Städtebündnis mahnt mit Witten weitergehende Hilfe an

Vor dem Reichstag zeigten die Stadtoberhäupter aus über 50 finanzschwachen Kommunen im Februar Flagge.
Vor dem Reichstag zeigten die Stadtoberhäupter aus über 50 finanzschwachen Kommunen im Februar Flagge.
Foto: Walter Schernstein
Was wir bereits wissen
Die Milliarden vom Bund für Investitionen sind noch nicht verteilt, da mahnt das Aktionsbündnis armer Städte bereits weitere Hilfen an.
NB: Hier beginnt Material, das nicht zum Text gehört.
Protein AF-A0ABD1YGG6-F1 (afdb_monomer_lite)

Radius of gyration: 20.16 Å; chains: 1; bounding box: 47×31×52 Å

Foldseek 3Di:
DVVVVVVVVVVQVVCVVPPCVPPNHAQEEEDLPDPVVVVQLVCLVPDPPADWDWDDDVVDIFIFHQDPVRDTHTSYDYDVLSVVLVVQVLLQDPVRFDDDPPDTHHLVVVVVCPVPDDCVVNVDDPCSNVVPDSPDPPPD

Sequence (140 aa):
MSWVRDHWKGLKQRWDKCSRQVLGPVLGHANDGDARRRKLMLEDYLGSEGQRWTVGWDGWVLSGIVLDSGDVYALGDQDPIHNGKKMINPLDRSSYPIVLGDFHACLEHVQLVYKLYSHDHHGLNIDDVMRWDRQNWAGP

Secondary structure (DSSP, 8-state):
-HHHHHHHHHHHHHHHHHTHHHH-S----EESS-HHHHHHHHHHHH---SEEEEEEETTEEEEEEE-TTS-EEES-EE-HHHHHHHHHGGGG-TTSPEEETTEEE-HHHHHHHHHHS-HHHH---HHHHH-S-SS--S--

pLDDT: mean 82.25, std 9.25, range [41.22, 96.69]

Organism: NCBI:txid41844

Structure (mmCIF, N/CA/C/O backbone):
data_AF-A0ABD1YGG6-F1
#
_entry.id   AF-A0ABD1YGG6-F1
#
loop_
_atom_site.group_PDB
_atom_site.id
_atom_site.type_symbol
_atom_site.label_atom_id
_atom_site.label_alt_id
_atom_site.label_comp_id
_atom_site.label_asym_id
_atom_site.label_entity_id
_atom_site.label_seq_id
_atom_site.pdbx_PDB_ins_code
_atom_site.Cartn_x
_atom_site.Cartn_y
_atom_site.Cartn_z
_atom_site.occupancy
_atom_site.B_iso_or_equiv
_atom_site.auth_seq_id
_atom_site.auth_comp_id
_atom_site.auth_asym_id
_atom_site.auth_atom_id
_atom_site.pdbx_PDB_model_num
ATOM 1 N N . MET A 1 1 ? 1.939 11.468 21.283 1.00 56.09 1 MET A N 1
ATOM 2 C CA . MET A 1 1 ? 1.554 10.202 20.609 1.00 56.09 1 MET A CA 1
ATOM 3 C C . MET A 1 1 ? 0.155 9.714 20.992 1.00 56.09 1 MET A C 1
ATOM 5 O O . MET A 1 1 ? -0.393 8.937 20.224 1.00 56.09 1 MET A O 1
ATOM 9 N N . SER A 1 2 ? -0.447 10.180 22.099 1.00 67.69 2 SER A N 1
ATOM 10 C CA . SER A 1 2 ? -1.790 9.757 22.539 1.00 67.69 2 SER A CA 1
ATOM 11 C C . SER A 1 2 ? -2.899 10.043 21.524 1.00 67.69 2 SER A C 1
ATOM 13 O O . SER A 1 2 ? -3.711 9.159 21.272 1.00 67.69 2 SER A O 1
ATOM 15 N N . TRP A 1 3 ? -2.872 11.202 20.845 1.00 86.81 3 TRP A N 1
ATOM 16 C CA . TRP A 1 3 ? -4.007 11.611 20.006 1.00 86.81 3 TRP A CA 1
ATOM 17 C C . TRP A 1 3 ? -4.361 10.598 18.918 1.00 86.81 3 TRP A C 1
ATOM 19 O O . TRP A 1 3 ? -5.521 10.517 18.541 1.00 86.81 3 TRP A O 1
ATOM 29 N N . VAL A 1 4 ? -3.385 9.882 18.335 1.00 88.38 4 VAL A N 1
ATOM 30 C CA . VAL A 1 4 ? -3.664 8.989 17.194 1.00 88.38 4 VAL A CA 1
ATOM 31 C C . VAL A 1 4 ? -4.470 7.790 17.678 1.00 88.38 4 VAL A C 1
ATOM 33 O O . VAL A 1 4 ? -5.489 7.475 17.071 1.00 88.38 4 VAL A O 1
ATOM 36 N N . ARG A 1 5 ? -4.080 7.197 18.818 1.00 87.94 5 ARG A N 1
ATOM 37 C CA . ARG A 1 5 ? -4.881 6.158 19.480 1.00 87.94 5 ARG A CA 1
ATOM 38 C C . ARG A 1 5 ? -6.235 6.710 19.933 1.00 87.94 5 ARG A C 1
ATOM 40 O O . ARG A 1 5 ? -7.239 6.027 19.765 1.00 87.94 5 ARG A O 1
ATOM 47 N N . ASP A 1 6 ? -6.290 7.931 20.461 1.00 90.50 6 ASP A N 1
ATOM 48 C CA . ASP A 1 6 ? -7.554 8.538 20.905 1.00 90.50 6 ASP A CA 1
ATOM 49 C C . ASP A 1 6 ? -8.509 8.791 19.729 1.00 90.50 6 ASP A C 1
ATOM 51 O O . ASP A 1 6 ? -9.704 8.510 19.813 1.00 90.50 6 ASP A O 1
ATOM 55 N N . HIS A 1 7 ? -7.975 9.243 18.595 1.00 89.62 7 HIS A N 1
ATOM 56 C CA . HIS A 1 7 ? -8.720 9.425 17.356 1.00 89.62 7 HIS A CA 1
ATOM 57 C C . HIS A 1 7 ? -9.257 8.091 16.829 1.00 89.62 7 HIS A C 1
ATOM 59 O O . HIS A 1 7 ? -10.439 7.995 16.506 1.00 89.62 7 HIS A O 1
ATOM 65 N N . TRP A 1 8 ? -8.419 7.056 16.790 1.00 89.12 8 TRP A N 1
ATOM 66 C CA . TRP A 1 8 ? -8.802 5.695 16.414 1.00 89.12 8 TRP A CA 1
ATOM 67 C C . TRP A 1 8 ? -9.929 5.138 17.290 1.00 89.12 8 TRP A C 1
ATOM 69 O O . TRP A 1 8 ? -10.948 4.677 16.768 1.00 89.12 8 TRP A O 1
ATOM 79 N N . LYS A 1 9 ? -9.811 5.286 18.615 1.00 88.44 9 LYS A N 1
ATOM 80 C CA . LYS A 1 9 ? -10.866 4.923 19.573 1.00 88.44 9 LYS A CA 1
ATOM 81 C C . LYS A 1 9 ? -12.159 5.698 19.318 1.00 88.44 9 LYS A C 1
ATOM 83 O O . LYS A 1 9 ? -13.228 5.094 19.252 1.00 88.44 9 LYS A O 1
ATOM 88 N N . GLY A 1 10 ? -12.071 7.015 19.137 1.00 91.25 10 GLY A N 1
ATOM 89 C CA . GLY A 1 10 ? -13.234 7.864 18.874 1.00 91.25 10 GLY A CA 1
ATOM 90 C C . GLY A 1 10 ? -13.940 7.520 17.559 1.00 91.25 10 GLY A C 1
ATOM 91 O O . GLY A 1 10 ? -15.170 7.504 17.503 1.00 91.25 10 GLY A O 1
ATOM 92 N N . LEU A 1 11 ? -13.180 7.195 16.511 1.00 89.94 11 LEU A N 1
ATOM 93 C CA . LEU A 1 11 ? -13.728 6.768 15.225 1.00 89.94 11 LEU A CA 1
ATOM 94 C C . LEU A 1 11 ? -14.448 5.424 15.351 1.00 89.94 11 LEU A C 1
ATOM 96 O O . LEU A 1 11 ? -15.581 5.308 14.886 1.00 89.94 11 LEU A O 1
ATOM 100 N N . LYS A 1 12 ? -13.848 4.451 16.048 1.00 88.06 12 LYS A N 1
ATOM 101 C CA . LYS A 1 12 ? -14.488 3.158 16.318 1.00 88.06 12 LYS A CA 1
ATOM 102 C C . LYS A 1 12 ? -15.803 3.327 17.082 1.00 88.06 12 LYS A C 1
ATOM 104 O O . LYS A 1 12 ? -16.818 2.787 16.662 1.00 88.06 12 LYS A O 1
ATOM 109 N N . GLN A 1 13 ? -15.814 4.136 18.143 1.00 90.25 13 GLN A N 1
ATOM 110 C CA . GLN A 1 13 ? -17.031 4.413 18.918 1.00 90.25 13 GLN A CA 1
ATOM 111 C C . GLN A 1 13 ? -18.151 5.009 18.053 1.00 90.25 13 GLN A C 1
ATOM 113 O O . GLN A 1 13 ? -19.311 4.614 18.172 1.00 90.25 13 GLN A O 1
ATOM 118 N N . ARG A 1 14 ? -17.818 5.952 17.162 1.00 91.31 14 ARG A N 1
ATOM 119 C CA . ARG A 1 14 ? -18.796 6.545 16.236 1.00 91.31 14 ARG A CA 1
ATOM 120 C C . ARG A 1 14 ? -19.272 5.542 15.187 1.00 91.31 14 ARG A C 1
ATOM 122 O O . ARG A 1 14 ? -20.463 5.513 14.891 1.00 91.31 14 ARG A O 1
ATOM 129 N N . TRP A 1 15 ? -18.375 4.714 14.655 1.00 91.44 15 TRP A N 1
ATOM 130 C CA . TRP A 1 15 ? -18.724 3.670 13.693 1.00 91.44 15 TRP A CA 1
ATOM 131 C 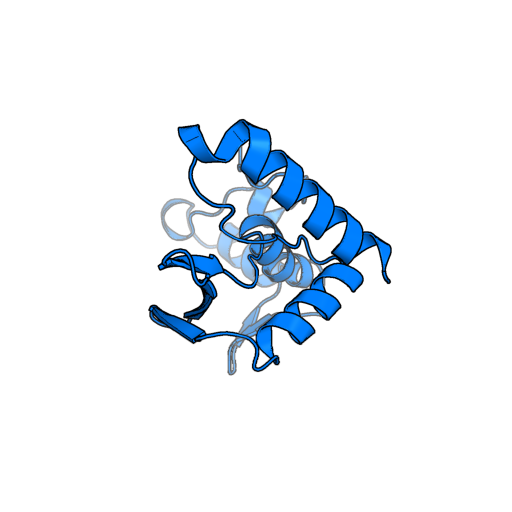C . TRP A 1 15 ? -19.660 2.627 14.298 1.00 91.44 15 TRP A C 1
ATOM 133 O O . TRP A 1 15 ? -20.697 2.321 13.712 1.00 91.44 15 TRP A O 1
ATOM 143 N N . ASP A 1 16 ? -19.332 2.132 15.492 1.00 89.00 16 ASP A N 1
ATOM 144 C CA . ASP A 1 16 ? -20.148 1.154 16.212 1.00 89.00 16 ASP A CA 1
ATOM 145 C C . ASP A 1 16 ? -21.556 1.696 16.489 1.00 89.00 16 ASP A C 1
ATOM 147 O O . ASP A 1 16 ? -22.530 0.950 16.407 1.00 89.00 16 ASP A O 1
ATOM 151 N N . LYS A 1 17 ? -21.674 3.006 16.744 1.00 90.75 17 LYS A N 1
ATOM 152 C CA . LYS A 1 17 ? -22.962 3.673 16.952 1.00 90.75 17 LYS A CA 1
ATOM 153 C C . LYS A 1 17 ? -23.771 3.852 15.663 1.00 90.75 17 LYS A C 1
ATOM 155 O O . LYS A 1 17 ? -24.984 3.677 15.697 1.00 90.75 17 LYS A O 1
ATOM 160 N N . CYS A 1 18 ? -23.134 4.267 14.569 1.00 92.38 18 CYS A N 1
ATOM 161 C CA . CYS A 1 18 ? -23.854 4.793 13.402 1.00 92.38 18 CYS A CA 1
ATOM 162 C C . CYS A 1 18 ? -23.826 3.880 12.173 1.00 92.38 18 CYS A C 1
ATOM 164 O O . CYS A 1 18 ? -24.778 3.873 11.401 1.00 92.38 18 CYS A O 1
ATOM 166 N N . SER A 1 19 ? -22.739 3.141 11.969 1.00 89.25 19 SER A N 1
ATOM 167 C CA . SER A 1 19 ? -22.451 2.472 10.695 1.00 89.25 19 SER A CA 1
ATOM 168 C C . SER A 1 19 ? -22.459 0.957 10.808 1.00 89.25 19 SER A C 1
ATOM 170 O O . SER A 1 19 ? -22.736 0.272 9.827 1.00 89.25 19 SER A O 1
ATOM 172 N N . ARG A 1 20 ? -22.191 0.416 12.001 1.00 87.81 20 ARG A N 1
ATOM 173 C CA . ARG A 1 20 ? -22.004 -1.023 12.197 1.00 87.81 20 ARG A CA 1
ATOM 174 C C . ARG A 1 20 ? -23.207 -1.866 11.787 1.00 87.81 20 ARG A C 1
ATOM 176 O O . ARG A 1 20 ? -23.024 -2.941 11.231 1.00 87.81 20 ARG A O 1
ATOM 183 N N . GLN A 1 21 ? -24.422 -1.380 12.030 1.00 88.88 21 GLN A N 1
ATOM 184 C CA . GLN A 1 21 ? -25.645 -2.113 11.684 1.00 88.88 21 GLN A CA 1
ATOM 185 C C . GLN A 1 21 ? -25.830 -2.297 10.170 1.00 88.88 21 GLN A C 1
ATOM 187 O O . GLN A 1 21 ? -26.523 -3.219 9.759 1.00 88.88 21 GLN A O 1
ATOM 192 N N . VAL A 1 22 ? -25.213 -1.436 9.354 1.00 91.94 22 VAL A N 1
ATOM 193 C CA . VAL A 1 22 ? -25.355 -1.445 7.890 1.00 91.94 22 VAL A CA 1
ATOM 194 C C . VAL A 1 22 ? -24.096 -1.982 7.210 1.00 91.94 22 VAL A C 1
ATOM 196 O O . VAL A 1 22 ? -24.191 -2.762 6.270 1.00 91.94 22 VAL A O 1
ATOM 199 N N . LEU A 1 23 ? -22.917 -1.566 7.679 1.00 88.19 23 LEU A N 1
ATOM 200 C CA . LEU A 1 23 ? -21.627 -1.843 7.039 1.00 88.19 23 LEU A CA 1
ATOM 201 C C . LEU A 1 23 ? -20.816 -2.945 7.737 1.00 88.19 23 LEU A C 1
ATOM 203 O O . LEU A 1 23 ? -19.797 -3.371 7.205 1.00 88.19 23 LEU A O 1
ATOM 207 N N . GLY A 1 24 ? -21.239 -3.399 8.921 1.00 85.81 24 GLY A N 1
ATOM 208 C CA . GLY A 1 24 ? -20.500 -4.377 9.719 1.00 85.81 24 GLY A CA 1
ATOM 209 C C . GLY A 1 24 ? -19.393 -3.768 10.600 1.00 85.81 24 GLY A C 1
ATOM 210 O O . GLY A 1 24 ? -19.327 -2.544 10.784 1.00 85.81 24 GLY A O 1
ATOM 211 N N . PRO A 1 25 ? -18.549 -4.611 11.226 1.00 82.75 25 PRO A N 1
ATOM 212 C CA . PRO A 1 25 ? -17.490 -4.165 12.130 1.00 82.75 25 PRO A CA 1
ATOM 213 C C . PRO A 1 25 ? -16.428 -3.319 11.414 1.00 82.75 25 PRO A C 1
ATOM 215 O O . PRO A 1 25 ? -16.165 -3.490 10.227 1.00 82.75 25 PRO A O 1
ATOM 218 N N . VAL A 1 26 ? -15.760 -2.434 12.162 1.00 81.88 26 VAL A N 1
ATOM 219 C CA . VAL A 1 26 ? -14.523 -1.802 11.677 1.00 81.88 26 VAL A CA 1
ATOM 220 C C . VAL A 1 26 ? -13.462 -2.882 11.520 1.00 81.88 26 VAL A C 1
ATOM 222 O O . VAL A 1 26 ? -13.110 -3.537 12.499 1.00 81.88 26 VAL A O 1
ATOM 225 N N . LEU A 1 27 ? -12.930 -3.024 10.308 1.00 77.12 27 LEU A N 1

Witten..  Die Milliarden vom Bund sind zwar versprochen, doch damit ist noch keine Kommune gerettet. Darauf weist das Aktionsbündnis „Für die Würde unserer Städte“ hin, dem auch das überschuldete Witten angehört.

Die Initiative will nach eigenen Angaben „den öffentlich vermittelten Eindruck relativieren“, mit den jüngsten Hilfen würden die Kommunen weitgehend von ihren Sorgen befreit. „Das ist keineswegs der Fall“, sagt auch Wittens Bürgermeisterin Sonja Leidemann. Was im Bundeskabinett beschlossen und im Landtag aktuell diskutiert werde, sei zwar ein guter Schritt. „Doch für die Rettung der Kommunen ist das noch kein wirklicher Feuerwehreinsatz, sondern es sind erst einmal viele Tropfen auf einem heißen Stein“, heißt es seitens des Aktionsbündnisses. Jetzt komme es darauf an, konkrete Verteilungsschlüssel zu finden.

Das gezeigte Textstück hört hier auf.